There are many potential influencers that affect running economy: weight, air resistance, muscle fibre type, nutrient metabolism to name a few. However, the period when the foot is in contact with the ground is the phase of running when almost all energy is expended, and also what is measureable with RunScribe, so that will be the focus of this article.

  • Contact time: The data on contact time (the length of time the foot is on the floor) are contradictory: some studies claim that shorter contact times lead to better economy, whilst others (including studies on other animal species) report that longer contact times produce better economy. A study of 14 sub-elite distance runners showed that economy improved as contact time got longer, and that mid-foot striking led to better economy than rear-foot, but also a produced a shorter contact time, which countered the benefits.  In contrast a Finnish study of 25 runners found that shorter ground contact time was the only variable that predicted better running economy.  In our own work we have seen mixed results, with shorter contact times predicting better economy in women, and no effect in men.  As both traditional resistance-based strength training and plyometric training have been shown to improve economy, probably by improving the ability to generate force quickly, reducing contact time by strength training is an approach that may be worth exploring.
  • Foot contact type: There has been a lot of recent publicity about barefoot and minimalist footwear, with suggestions that it leads to a more natural and efficient gait.  The actual data do not support this – in one study a group of 12 runners were given 8 weeks of gait retraining to use minimalist footwear. At the start of the training period 75% of participants ran with a rear-foot-strike when in conventional shoes, this reduced to 50% after training, but there was no change in running economy for the group.  Another study of 15 trained barefoot runners showed that there was no difference in economy between rear-foot and fore-foot striking.
  • Shoe type: In the first study mentioned above, there was a 2.7% improvement in running economy whilst wearing the minimalist shoes, in the second study there was a 2.4% improvement for forefoot running and a 3.3% reduction for rear-foot striking in minimalist shoe.  This is likely due to two effects, the lower mass of the shoes (see next section) and the fact that more elastic energy may be stored in the Achilles tendon and foot arches.  It should be noted that transitioning to minimalist shoes should be attempted cautiously to avoid injury.
  • Shoe mass and cushioning: Studies report a 1% decrease in running economy for every 100g extra shoe mass, so lower-mass shoes should help running economy, provided that there is sufficient cushioning – the cushioning hypothesis suggests that insufficient shoe cushioning requires the body to generate cushioning, with a consequent cost loss of economy.  In one study, well cushioned shoes improved economy by up to 2.8% over stiffer shoes of the same weight.
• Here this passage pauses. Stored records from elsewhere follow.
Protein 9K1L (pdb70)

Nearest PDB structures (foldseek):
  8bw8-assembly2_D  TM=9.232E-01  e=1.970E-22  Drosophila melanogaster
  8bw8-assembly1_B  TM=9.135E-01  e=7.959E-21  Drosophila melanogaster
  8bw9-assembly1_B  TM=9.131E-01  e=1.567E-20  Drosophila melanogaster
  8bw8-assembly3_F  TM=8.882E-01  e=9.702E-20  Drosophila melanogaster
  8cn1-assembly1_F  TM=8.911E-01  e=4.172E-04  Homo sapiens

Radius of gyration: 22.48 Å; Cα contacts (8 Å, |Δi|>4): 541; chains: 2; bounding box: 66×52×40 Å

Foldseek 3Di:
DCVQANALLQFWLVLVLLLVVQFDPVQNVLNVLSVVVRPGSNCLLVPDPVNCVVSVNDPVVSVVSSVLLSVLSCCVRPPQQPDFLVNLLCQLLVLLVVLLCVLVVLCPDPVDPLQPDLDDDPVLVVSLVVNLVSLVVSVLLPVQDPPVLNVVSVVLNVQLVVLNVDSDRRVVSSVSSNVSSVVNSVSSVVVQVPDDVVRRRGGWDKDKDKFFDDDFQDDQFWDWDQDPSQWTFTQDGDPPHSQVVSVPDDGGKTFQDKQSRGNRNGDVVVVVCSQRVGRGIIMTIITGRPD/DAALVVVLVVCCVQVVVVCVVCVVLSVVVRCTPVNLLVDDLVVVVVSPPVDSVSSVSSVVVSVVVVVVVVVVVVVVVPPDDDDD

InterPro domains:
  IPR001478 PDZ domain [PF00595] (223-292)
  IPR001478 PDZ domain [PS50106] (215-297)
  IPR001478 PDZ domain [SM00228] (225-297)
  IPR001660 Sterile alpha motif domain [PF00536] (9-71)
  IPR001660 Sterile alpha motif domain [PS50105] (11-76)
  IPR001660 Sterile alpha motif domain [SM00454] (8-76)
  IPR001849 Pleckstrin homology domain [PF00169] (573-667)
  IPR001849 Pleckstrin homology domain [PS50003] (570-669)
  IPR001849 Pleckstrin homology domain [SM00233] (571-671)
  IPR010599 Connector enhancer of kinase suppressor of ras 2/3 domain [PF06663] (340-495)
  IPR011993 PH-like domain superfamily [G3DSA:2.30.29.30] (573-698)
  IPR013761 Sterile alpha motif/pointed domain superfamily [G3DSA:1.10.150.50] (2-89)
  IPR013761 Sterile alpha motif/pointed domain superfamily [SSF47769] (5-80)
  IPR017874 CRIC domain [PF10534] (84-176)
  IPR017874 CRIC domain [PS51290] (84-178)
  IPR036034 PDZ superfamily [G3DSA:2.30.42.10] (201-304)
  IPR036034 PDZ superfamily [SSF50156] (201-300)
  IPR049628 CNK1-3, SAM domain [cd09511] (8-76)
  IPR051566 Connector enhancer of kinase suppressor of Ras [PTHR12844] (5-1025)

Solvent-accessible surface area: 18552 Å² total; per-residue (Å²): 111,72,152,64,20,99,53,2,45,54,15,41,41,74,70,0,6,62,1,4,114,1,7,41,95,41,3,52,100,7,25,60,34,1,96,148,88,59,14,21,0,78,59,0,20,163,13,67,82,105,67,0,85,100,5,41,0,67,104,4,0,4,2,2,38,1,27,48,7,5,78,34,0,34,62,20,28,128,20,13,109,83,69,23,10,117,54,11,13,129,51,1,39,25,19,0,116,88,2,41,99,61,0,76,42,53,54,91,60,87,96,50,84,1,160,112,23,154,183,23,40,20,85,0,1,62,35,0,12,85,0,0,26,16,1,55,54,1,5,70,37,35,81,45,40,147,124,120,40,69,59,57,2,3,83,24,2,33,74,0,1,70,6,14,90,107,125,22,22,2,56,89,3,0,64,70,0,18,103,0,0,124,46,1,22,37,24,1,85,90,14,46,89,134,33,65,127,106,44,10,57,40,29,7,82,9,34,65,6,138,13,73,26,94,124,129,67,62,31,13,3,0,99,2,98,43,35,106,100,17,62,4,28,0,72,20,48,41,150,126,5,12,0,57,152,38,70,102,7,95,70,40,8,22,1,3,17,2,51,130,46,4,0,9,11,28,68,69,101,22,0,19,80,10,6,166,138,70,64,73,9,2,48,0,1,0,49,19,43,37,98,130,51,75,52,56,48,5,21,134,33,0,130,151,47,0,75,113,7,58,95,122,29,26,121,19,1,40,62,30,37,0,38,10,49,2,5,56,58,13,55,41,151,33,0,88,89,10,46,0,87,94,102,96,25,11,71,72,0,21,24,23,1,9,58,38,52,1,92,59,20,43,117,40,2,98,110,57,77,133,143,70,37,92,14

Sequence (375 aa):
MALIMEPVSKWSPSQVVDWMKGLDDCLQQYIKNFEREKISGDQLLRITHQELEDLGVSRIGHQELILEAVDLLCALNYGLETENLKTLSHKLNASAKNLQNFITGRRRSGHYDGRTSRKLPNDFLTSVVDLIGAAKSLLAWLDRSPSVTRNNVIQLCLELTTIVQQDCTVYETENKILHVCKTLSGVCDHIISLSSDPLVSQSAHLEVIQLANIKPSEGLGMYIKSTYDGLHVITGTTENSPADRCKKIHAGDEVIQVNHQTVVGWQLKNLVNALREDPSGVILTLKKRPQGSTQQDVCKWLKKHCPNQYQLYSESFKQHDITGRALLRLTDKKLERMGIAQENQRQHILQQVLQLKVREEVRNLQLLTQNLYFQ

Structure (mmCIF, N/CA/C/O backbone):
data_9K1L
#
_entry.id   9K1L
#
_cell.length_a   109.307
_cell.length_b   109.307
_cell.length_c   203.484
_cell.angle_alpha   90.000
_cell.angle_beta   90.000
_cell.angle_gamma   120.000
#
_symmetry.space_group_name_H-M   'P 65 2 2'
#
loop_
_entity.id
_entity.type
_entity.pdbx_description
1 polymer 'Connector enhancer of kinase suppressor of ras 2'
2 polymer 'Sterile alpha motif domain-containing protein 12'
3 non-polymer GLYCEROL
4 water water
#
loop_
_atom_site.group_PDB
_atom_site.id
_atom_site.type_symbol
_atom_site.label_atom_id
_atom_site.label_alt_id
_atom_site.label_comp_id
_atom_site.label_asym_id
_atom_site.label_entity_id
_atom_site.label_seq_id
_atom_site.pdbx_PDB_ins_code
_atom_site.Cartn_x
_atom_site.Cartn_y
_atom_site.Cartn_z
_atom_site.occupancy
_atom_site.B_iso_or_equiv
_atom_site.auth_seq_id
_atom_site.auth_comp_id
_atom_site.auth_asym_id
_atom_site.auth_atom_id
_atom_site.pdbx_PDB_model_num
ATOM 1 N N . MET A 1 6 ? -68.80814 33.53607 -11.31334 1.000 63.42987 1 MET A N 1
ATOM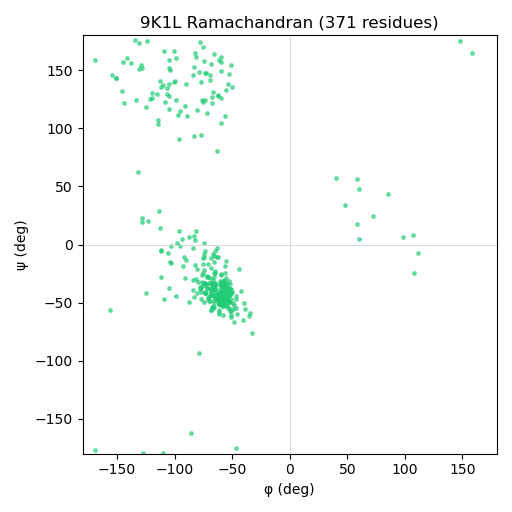 2 C CA . MET A 1 6 ? -69.84292 33.39161 -12.33152 1.000 71.98730 1 MET A CA 1
ATOM 3 C C . MET A 1 6 ? -70.91726 34.47197 -12.16206 1.000 77.13714 1 MET A C 1
ATOM 4 O O . MET A 1 6 ? -71.39503 34.73289 -11.04831 1.000 68.35435 1 MET A O 1
ATOM 9 N N . ALA A 1 7 ? -71.30403 35.07892 -13.29047 1.000 86.97062 2 ALA A N 1
ATOM 10 C CA . ALA A 1 7 ? -72.18570 36.24145 -13.30228 1.000 81.14886 2 ALA A CA 1
ATOM 11 C C . ALA A 1 7 ? -73.57518 35.96387 -12.74012 1.000 83.33738 2 ALA A C 1
ATOM 12 O O . ALA A 1 7 ? -74.33232 36.92238 -12.52872 1.000 83.02271 2 ALA A O 1
ATOM 14 N N . LEU A 1 8 ? -73.93808 34.69306 -12.51078 1.000 77.11716 3 LEU A N 1
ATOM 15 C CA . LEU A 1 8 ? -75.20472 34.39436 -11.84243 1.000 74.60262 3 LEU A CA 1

In another study, it was found that 10mm of surface cushioning was better for running economy that no cushioning or 20mm of cushioning.
  • Cadence: Most runners naturally run at a cadence (frequency) that is close to optimal, and if this is changed to a mathematical optimal cadence, there is unlikely to be a significant change in running economy.  However, the same does not apply to novice runners, who typically run at too low a cadence, and may benefit from increasing their stride rate.


This has been a brief look at only a few of the factors that can affect running economy, it is clear that there is no one factor that is clearly associated with improved economy for all runners.  The reasons for this may be due to the huge variation in running styles, body size and muscle type between runners.  In order to improve economy, runners should personally experiment with these and other modifiable factors, using tools such as RunScribe to quantify changes and noting any positive or negative effects on running economy.

Dr. Ben Heller is a principal research fellow in the Centre for Sports Engineering Research (CSER) at Sheffield Hallam University where he works in rehabilitation and measurement and analysis of information for sports applications.